Maybe some garda reading this could tell us how to get this done? Or what to do?


----------



## jhegarty (12 Dec 2006)

When I got it done the guard didn't even look at the passport....


----------



## CCOVICH (12 Dec 2006)

It seems to vary from station to station-if you search you will see that there are threads where others have described the same experience.

Maybe try another station or ask to speak to someone more senior.  Of course if you know any solicitors or accountants, they are able to certify documents as well.

Failing all of the above, can you just provide the broker with the original docs?


----------



## blucey (12 Dec 2006)

CCOVICH said:


> It seems to vary from station to station-if you search you will see that there are threads where others have described the same experience.
> 
> Maybe try another station or ask to speak to someone more senior. Of course if you know any solicitors or accountants, they are able to certify documents as well.


 
Knowing someone aint the point. If they should do something, they should do it. Not as a favor, as a service. Hell, charge for it. 

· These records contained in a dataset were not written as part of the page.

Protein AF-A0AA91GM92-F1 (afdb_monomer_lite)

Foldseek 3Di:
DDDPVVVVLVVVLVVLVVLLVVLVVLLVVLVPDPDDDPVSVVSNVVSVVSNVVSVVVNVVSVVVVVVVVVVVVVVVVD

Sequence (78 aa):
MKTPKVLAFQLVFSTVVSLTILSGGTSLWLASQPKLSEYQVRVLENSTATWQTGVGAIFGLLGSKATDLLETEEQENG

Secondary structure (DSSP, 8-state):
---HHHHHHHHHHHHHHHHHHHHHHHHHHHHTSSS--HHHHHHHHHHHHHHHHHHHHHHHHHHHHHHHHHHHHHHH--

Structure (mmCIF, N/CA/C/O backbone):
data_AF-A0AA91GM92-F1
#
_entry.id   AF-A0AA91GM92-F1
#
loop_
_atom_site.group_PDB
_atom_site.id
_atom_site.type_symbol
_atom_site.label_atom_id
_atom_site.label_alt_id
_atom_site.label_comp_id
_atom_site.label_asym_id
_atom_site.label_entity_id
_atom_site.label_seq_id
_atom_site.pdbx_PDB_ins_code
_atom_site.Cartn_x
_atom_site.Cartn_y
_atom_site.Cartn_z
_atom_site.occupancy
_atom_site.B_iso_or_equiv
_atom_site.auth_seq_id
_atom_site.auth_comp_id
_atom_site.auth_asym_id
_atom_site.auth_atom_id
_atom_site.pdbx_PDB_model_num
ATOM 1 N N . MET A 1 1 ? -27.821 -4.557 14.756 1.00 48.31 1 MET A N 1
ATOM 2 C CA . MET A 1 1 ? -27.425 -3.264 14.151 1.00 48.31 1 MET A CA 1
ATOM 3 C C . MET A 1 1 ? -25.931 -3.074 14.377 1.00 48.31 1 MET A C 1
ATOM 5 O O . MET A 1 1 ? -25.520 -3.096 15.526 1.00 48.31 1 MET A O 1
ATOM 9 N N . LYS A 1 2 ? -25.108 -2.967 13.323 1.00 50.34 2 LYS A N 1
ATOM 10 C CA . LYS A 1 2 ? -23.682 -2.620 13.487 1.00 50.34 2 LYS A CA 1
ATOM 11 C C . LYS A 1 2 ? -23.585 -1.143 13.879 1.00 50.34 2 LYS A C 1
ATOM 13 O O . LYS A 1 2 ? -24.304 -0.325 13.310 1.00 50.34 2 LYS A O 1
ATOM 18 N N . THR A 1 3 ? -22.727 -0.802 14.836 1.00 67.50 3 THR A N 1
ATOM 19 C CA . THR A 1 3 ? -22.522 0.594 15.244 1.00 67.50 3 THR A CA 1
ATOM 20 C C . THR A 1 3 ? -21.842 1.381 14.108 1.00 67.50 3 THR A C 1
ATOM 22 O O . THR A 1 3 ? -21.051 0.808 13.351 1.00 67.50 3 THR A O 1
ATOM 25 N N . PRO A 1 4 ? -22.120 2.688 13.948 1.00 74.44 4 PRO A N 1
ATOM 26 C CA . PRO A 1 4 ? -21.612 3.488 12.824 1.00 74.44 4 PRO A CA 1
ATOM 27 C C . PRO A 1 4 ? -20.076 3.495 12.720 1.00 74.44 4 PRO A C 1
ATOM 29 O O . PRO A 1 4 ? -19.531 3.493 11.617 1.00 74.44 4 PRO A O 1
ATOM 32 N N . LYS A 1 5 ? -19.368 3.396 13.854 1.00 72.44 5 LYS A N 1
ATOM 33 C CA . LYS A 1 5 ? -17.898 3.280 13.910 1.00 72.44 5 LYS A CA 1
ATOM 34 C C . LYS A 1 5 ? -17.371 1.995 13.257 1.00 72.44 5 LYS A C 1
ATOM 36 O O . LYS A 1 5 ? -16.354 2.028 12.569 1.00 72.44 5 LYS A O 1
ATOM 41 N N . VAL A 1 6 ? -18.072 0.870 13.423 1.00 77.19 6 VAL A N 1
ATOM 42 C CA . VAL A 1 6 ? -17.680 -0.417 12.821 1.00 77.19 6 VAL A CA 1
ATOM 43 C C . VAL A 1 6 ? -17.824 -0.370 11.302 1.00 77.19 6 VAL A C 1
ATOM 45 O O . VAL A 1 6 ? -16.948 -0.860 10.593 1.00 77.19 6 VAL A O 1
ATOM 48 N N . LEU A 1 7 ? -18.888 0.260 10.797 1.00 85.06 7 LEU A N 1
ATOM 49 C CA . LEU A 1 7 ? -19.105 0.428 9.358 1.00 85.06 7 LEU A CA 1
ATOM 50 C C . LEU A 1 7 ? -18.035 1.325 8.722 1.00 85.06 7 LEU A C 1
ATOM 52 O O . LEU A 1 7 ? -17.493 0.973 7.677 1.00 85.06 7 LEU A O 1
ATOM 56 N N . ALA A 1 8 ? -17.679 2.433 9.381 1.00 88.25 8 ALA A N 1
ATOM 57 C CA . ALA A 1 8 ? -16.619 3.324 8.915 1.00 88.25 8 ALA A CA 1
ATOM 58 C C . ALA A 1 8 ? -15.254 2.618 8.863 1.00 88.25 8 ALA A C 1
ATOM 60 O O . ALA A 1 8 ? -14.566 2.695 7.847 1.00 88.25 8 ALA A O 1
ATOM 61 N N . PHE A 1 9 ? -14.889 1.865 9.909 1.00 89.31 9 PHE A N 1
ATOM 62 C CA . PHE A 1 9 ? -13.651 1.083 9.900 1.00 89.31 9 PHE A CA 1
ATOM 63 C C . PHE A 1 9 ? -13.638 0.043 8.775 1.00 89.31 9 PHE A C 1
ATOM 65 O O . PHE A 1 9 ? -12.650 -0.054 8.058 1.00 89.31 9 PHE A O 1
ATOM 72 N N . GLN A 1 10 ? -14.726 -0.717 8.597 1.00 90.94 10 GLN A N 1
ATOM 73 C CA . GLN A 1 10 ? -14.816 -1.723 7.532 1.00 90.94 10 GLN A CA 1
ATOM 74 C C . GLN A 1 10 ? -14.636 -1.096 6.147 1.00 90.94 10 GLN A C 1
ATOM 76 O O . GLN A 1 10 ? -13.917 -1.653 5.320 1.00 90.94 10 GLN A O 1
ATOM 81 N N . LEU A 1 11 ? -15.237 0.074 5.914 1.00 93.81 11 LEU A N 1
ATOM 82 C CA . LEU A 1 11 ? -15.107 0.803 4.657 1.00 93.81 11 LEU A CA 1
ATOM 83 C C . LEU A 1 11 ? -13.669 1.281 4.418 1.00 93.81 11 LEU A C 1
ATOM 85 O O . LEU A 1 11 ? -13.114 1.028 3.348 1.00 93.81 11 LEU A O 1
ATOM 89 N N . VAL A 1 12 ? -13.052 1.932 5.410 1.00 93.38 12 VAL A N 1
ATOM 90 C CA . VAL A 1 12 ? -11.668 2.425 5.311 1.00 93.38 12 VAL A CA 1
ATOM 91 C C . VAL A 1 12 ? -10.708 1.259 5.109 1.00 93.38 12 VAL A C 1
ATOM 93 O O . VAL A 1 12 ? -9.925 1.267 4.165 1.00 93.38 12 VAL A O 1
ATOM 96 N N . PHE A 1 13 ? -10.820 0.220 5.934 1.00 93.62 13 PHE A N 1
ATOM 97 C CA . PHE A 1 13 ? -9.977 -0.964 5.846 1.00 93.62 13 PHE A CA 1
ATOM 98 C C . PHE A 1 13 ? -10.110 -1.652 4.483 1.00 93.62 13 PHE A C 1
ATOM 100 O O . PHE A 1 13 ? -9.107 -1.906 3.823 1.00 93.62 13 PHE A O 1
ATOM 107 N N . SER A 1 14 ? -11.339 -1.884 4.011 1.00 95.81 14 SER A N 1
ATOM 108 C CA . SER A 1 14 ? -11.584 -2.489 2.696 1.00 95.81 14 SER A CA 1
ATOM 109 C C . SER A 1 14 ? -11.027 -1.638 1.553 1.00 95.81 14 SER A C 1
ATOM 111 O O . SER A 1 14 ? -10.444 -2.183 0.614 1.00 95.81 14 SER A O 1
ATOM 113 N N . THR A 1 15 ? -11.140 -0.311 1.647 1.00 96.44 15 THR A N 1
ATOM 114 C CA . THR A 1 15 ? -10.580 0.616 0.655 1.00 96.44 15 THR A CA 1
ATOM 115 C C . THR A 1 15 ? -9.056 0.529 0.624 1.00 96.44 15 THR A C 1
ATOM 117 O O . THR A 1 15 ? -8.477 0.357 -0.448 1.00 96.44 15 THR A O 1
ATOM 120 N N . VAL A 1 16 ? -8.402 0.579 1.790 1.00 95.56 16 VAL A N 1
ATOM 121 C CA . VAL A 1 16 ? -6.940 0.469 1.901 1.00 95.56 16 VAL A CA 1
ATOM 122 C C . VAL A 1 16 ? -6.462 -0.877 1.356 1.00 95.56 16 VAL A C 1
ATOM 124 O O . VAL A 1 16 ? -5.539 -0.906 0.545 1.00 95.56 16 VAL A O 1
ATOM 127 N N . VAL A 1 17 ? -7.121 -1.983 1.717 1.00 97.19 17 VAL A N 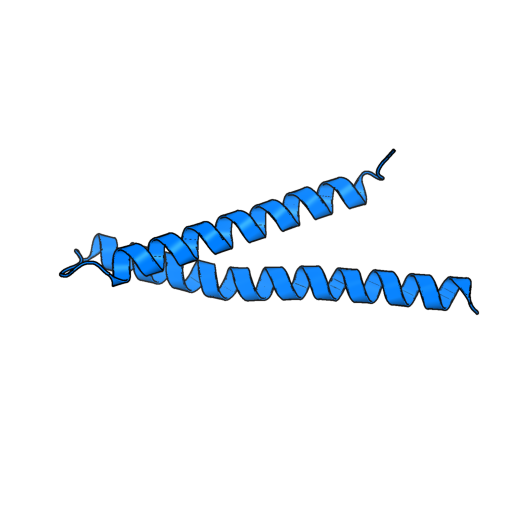1
ATOM 128 C CA . VAL A 1 17 ? -6.802 -3.322 1.195 1.00 97.19 17 VAL A CA 1
ATOM 129 C C . VAL A 1 17 ? -6.939 -3.368 -0.326 1.00 97.19 17 VAL A C 1
ATOM 131 O O . VAL A 1 17 ? -6.031 -3.842 -1.006 1.00 97.19 17 VAL A O 1
ATOM 134 N N . SER A 1 18 ? -8.031 -2.832 -0.872 1.00 97.62 18 SER A N 1
ATOM 135 C CA . SER A 1 18 ? -8.285 -2.843 -2.318 1.00 97.62 18 SER A CA 1
ATOM 136 C C . SER A 1 18 ? -7.230 -2.045 -3.084 1.00 97.62 18 SER A C 1
ATOM 138 O O . SER A 1 18 ? -6.658 -2.553 -4.046 1.00 97.62 18 SER A O 1
ATOM 140 N N . LEU A 1 19 ? -6.915 -0.826 -2.634 1.00 96.25 19 LEU A N 1
ATOM 141 C CA . LEU A 1 19 ? -5.882 0.014 -3.249 1.00 96.25 19 LEU A CA 1
ATOM 142 C C . LEU A 1 19 ? -4.492 -0.620 -3.145 1.00 96.25 19 LEU A C 1
ATOM 144 O O . LEU A 1 19 ? -3.711 -0.568 -4.097 1.00 96.25 19 LEU A O 1
ATOM 148 N N . THR A 1 20 ? -4.196 -1.265 -2.016 1.00 97.31 20 THR A N 1
ATOM 149 C CA . THR A 1 20 ? -2.934 -1.983 -1.817 1.00 97.31 20 THR A CA 1
ATOM 150 C C . THR A 1 20 ? -2.829 -3.132 -2.815 1.00 97.31 20 THR A C 1
ATOM 152 O O . THR A 1 20 ? -1.915 -3.144 -3.628 1.00 97.31 20 THR A O 1
ATOM 155 N N . ILE A 1 21 ? -3.798 -4.048 -2.857 1.00 97.44 21 ILE A N 1
ATOM 156 C CA . ILE A 1 21 ? -3.755 -5.204 -3.768 1.00 97.44 21 ILE A CA 1
ATOM 157 C C . ILE A 1 21 ? -3.690 -4.765 -5.235 1.00 97.44 21 ILE A C 1
ATOM 159 O O . ILE A 1 21 ? -2.886 -5.302 -5.995 1.00 97.44 21 ILE A O 1
ATOM 163 N N . LEU A 1 22 ? -4.493 -3.774 -5.635 1.00 97.19 22 LEU A N 1
ATOM 164 C CA . LEU A 1 22 ? -4.490 -3.270 -7.009 1.00 97.19 22 LEU A CA 1
ATOM 165 C C . LEU A 1 22 ? -3.146 -2.638 -7.389 1.00 97.19 22 LEU A C 1
ATOM 167 O O . LEU A 1 22 ? -2.649 -2.893 -8.487 1.00 97.19 22 LEU A O 1
ATOM 171 N N . SER A 1 23 ? -2.535 -1.855 -6.497 1.00 94.75 23 SER A N 1
ATOM 172 C CA . SER A 1 23 ? -1.218 -1.258 -6.751 1.00 94.75 23 SER A CA 1
ATOM 173 C C . SER A 1 23 ? -0.115 -2.319 -6.822 1.00 94.75 23 SER A C 1
ATOM 175 O O . SER A 1 23 ? 0.650 -2.325 -7.783 1.00 94.75 23 SER A O 1
ATOM 177 N N . GLY A 1 24 ? -0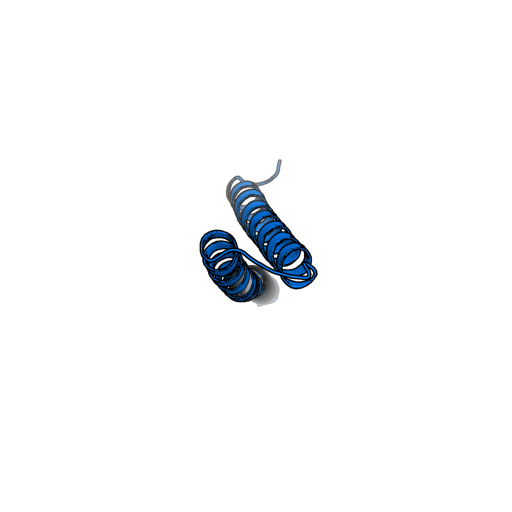.099 -3.294 -5.909 1.00 96.12 24 GLY A N 1
ATOM 178 C CA . GLY A 1 24 ? 0.842 -4.418 -5.954 1.00 96.12 24 GLY A CA 1
ATOM 179 C C . GLY A 1 24 ? 0.689 -5.280 -7.210 1.00 96.12 24 GLY A C 1
ATOM 180 O O . GLY A 1 24 ? 1.680 -5.614 -7.858 1.00 96.12 24 GLY A O 1
ATOM 181 N N . GLY A 1 25 ? -0.551 -5.585 -7.604 1.00 96.00 25 GLY A N 1
ATOM 182 C CA . GLY A 1 25 ? -0.848 -6.319 -8.835 1.00 96.00 25 GLY A CA 1
ATOM 183 C C . GLY A 1 25 ? -0.419 -5.555 -10.090 1.00 96.00 25 GLY A C 1
ATOM 184 O O . GLY A 1 25 ? 0.188 -6.137 -10.988 1.00 96.00 25 GLY A O 1
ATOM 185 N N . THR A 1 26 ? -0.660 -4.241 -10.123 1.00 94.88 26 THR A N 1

And why does it vary from station to station. Dont we have a national police force?


----------



## blucey (12 Dec 2006)

where was that?


----------



## CCOVICH (12 Dec 2006)

Sorry, I'm not a member of the Gardai, and have no idea if they are obliged to certify anything, especially if you are not known to them.

Just passing on what I know.


----------



## Decani (13 Dec 2006)

If it's just a single doc, any reasonable commissioner for oaths should do it for free. We had to get a raft of docs certified and used a solicitor (acting as commis for oaths) but we had one follow up doc where we went to a more local CfO and he did it gratis.

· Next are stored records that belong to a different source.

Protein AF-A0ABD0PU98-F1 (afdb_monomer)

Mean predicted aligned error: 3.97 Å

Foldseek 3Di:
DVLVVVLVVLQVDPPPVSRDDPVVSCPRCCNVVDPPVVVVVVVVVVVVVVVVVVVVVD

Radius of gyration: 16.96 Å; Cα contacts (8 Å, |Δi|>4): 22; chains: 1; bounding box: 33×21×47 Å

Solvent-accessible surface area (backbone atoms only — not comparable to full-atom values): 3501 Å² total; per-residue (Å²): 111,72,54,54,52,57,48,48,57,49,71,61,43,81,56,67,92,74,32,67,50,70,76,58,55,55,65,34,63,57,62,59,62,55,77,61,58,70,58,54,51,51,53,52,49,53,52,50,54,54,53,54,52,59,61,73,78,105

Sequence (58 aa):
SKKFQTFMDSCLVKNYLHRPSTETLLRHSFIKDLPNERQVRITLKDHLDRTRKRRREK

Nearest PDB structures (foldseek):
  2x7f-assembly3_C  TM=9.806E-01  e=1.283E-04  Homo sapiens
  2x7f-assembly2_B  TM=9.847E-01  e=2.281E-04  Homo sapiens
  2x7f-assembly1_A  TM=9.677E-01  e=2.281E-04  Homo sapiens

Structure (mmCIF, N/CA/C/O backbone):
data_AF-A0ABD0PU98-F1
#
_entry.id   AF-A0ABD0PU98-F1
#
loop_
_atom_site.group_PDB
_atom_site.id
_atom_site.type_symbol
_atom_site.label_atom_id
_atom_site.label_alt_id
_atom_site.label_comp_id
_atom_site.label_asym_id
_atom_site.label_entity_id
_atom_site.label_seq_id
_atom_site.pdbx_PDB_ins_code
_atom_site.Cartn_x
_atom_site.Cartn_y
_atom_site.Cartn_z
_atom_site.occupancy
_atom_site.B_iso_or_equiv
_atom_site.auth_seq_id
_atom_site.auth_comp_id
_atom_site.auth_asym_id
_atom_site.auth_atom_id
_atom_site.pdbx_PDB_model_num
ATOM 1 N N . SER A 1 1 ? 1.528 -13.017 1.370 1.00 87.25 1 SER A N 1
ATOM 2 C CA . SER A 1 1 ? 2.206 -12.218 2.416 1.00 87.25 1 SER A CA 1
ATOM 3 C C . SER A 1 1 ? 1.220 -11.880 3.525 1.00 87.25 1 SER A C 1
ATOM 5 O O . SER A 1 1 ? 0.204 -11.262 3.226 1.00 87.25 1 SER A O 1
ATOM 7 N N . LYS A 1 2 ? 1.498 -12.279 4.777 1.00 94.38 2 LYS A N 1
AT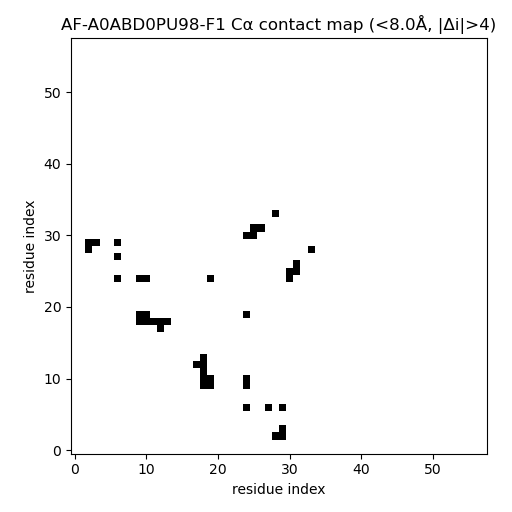OM 8 C CA . LYS A 1 2 ? 0.629 -11.991 5.937 1.00 94.38 2 LYS A CA 1
ATOM 9 C C . LYS A 1 2 ? 0.550 -10.488 6.237 1.00 94.38 2 LYS A C 1
ATOM 11 O O . LYS A 1 2 ? -0.541 -9.983 6.444 1.00 94.38 2 LYS A O 1
ATOM 16 N N . LYS A 1 3 ? 1.675 -9.762 6.131 1.00 95.06 3 LYS A N 1
ATOM 17 C CA . LYS A 1 3 ? 1.719 -8.292 6.274 1.00 95.06 3 LYS A CA 1
ATOM 18 C C . LYS A 1 3 ? 0.796 -7.579 5.276 1.00 95.06 3 LYS A C 1
ATOM 20 O O . LYS A 1 3 ? 0.174 -6.586 5.619 1.00 95.06 3 LYS A O 1
ATOM 25 N N . PHE A 1 4 ? 0.697 -8.081 4.043 1.00 96.62 4 PHE A N 1
ATOM 26 C CA . PHE A 1 4 ? -0.208 -7.498 3.049 1.00 96.62 4 PHE A CA 1
ATOM 27 C C . PHE A 1 4 ? -1.679 -7.698 3.427 1.00 96.62 4 PHE A C 1
ATOM 29 O O . PHE A 1 4 ? -2.452 -6.750 3.382 1.00 96.62 4 PHE A O 1
ATOM 36 N N . GLN A 1 5 ? -2.052 -8.910 3.847 1.00 97.69 5 GLN A N 1
ATOM 37 C CA . GLN A 1 5 ? -3.426 -9.215 4.263 1.00 97.69 5 GLN A CA 1
ATOM 38 C C . GLN A 1 5 ? -3.857 -8.331 5.442 1.00 97.69 5 GLN A C 1
ATOM 40 O O . GLN A 1 5 ? -4.875 -7.659 5.342 1.00 97.69 5 GLN A O 1
ATOM 45 N N . THR A 1 6 ? -3.026 -8.203 6.484 1.00 97.38 6 THR A N 1
ATOM 46 C CA . THR A 1 6 ? -3.357 -7.351 7.644 1.00 97.38 6 THR A CA 1
ATOM 47 C C . THR A 1 6 ? -3.459 -5.865 7.289 1.00 97.38 6 THR A C 1
ATOM 49 O O . THR A 1 6 ? -4.257 -5.136 7.880 1.00 97.38 6 THR A O 1
ATOM 52 N N . PHE A 1 7 ? -2.675 -5.403 6.308 1.00 98.00 7 PHE A N 1
ATOM 53 C CA . PHE A 1 7 ? -2.805 -4.045 5.786 1.00 98.00 7 PHE A CA 1
ATOM 54 C C . PHE A 1 7 ? -4.152 -3.846 5.084 1.00 98.00 7 PHE A C 1
ATOM 56 O O . PHE A 1 7 ? -4.832 -2.854 5.334 1.00 98.00 7 PHE A O 1
ATOM 63 N N . MET A 1 8 ? -4.562 -4.804 4.246 1.00 98.06 8 MET A N 1
ATOM 64 C CA . MET A 1 8 ? -5.855 -4.759 3.560 1.00 98.06 8 MET A CA 1
ATOM 65 C C . MET A 1 8 ? -7.020 -4.767 4.550 1.00 98.06 8 MET A C 1
ATOM 67 O O . MET A 1 8 ? -7.921 -3.944 4.412 1.00 98.06 8 MET A O 1
ATOM 71 N N . ASP A 1 9 ? -6.967 -5.609 5.583 1.00 97.38 9 ASP A N 1
ATOM 72 C CA . ASP A 1 9 ? -7.990 -5.645 6.636 1.00 97.38 9 ASP A CA 1
ATOM 73 C C . ASP A 1 9 ? -8.108 -4.290 7.353 1.00 97.38 9 ASP A C 1
ATOM 75 O O . ASP A 1 9 ? -9.213 -3.811 7.611 1.00 97.38 9 ASP A O 1
ATOM 79 N N . SER A 1 10 ? -6.973 -3.624 7.598 1.00 97.06 10 SER A N 1
ATOM 80 C CA . SER A 1 10 ? -6.931 -2.284 8.201 1.00 97.06 10 SER A CA 1
ATOM 81 C C . SER A 1 10 ? -7.529 -1.210 7.280 1.00 97.06 10 SER A C 1
ATOM 83 O O . SER A 1 10 ? -8.257 -0.333 7.739 1.00 97.06 10 SER A O 1
ATOM 85 N N . CYS A 1 11 ? -7.265 -1.276 5.972 1.00 97.62 11 CYS A N 1
ATOM 86 C CA . CYS A 1 11 ? -7.807 -0.331 4.990 1.00 97.62 11 CYS A CA 1
ATOM 87 C C . CYS A 1 11 ? -9.314 -0.516 4.747 1.00 97.62 11 CYS A C 1
ATOM 89 O O . CYS A 1 11 ? -10.026 0.453 4.479 1.00 97.62 11 CYS A O 1
ATOM 91 N N . LEU A 1 12 ? -9.800 -1.758 4.818 1.00 97.44 12 LEU A N 1
ATOM 92 C CA . LEU A 1 12 ? -11.149 -2.146 4.401 1.00 97.44 12 LEU A CA 1
ATOM 93 C C . LEU A 1 12 ? -12.149 -2.260 5.561 1.00 97.44 12 LEU A C 1
ATOM 95 O O . LEU A 1 12 ? -13.222 -2.847 5.402 1.00 97.44 12 LEU A O 1
ATOM 99 N N . VAL A 1 13 ? -11.857 -1.640 6.709 1.00 98.06 13 VAL A N 1
ATOM 100 C CA . VAL A 1 13 ? -12.842 -1.477 7.787 1.00 98.06 13 VAL A CA 1
ATOM 101 C C . VAL A 1 13 ? -14.066 -0.732 7.239 1.00 98.06 13 VAL A C 1
ATOM 103 O O . VAL A 1 13 ? -13.961 0.389 6.725 1.00 98.06 13 VAL A O 1
ATOM 106 N N . LYS A 1 14 ? -15.237 -1.380 7.316 1.00 97.81 14 LYS A N 1
ATOM 107 C CA . LYS A 1 14 ? -16.499 -0.873 6.746 1.00 97.81 14 LYS A CA 1
ATOM 108 C C . LYS A 1 14 ? -16.987 0.390 7.451 1.00 97.81 14 LYS A C 1
ATOM 110 O O . LYS A 1 14 ? -17.395 1.337 6.789 1.00 97.81 14 LYS A O 1
ATOM 115 N N . ASN A 1 15 ? -16.932 0.401 8.784 1.00 97.44 15 ASN A N 1
ATOM 116 C CA . ASN A 1 15 ? -17.287 1.574 9.572 1.00 97.44 15 ASN A CA 1
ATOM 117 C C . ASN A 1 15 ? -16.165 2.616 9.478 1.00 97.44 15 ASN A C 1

WRT Garda stations, it does seem to vary from station to station. Certifying a doc is just that. You don't need to _know_ the person. We copied the photo page of passport and, on the back, pre-printed "I hereby certify this to be a true copy of the original". They just sign and stamp it. No brains required. As long as they see the original and the copy, that's enough. You could get a certified copy of a Cornflakes box.

If you want.

The flip side is that no one is obliged to certify a copy. Even a Garda. There are certain people listed who can certify but I'm not sure of the complete list. It may include bank managers, priests, commis for oaths, etc. Maybe MOB or others here might give a list of 'freebie' certifiers.


----------



## Guest122 (13 Dec 2006)

Check out this link

http://www.askaboutmoney.com/showthread.php?p=288796#post288796

BB


----------



## Guest120 (13 Dec 2006)

Maybe if you rang ahead explain what you need done and make an appointment with a Garda to have it done rather than turning up unannounced you might get a better result.

 I wouldn't be so presumptuous that something like this is done at a whim, regardless of what you know has been done in the past.


----------



## CCOVICH (13 Dec 2006)

The issue is discussed at length in the thread that Breffini Boy2 linked to above, with a process for raising the issue with the Gardai detailed.


----------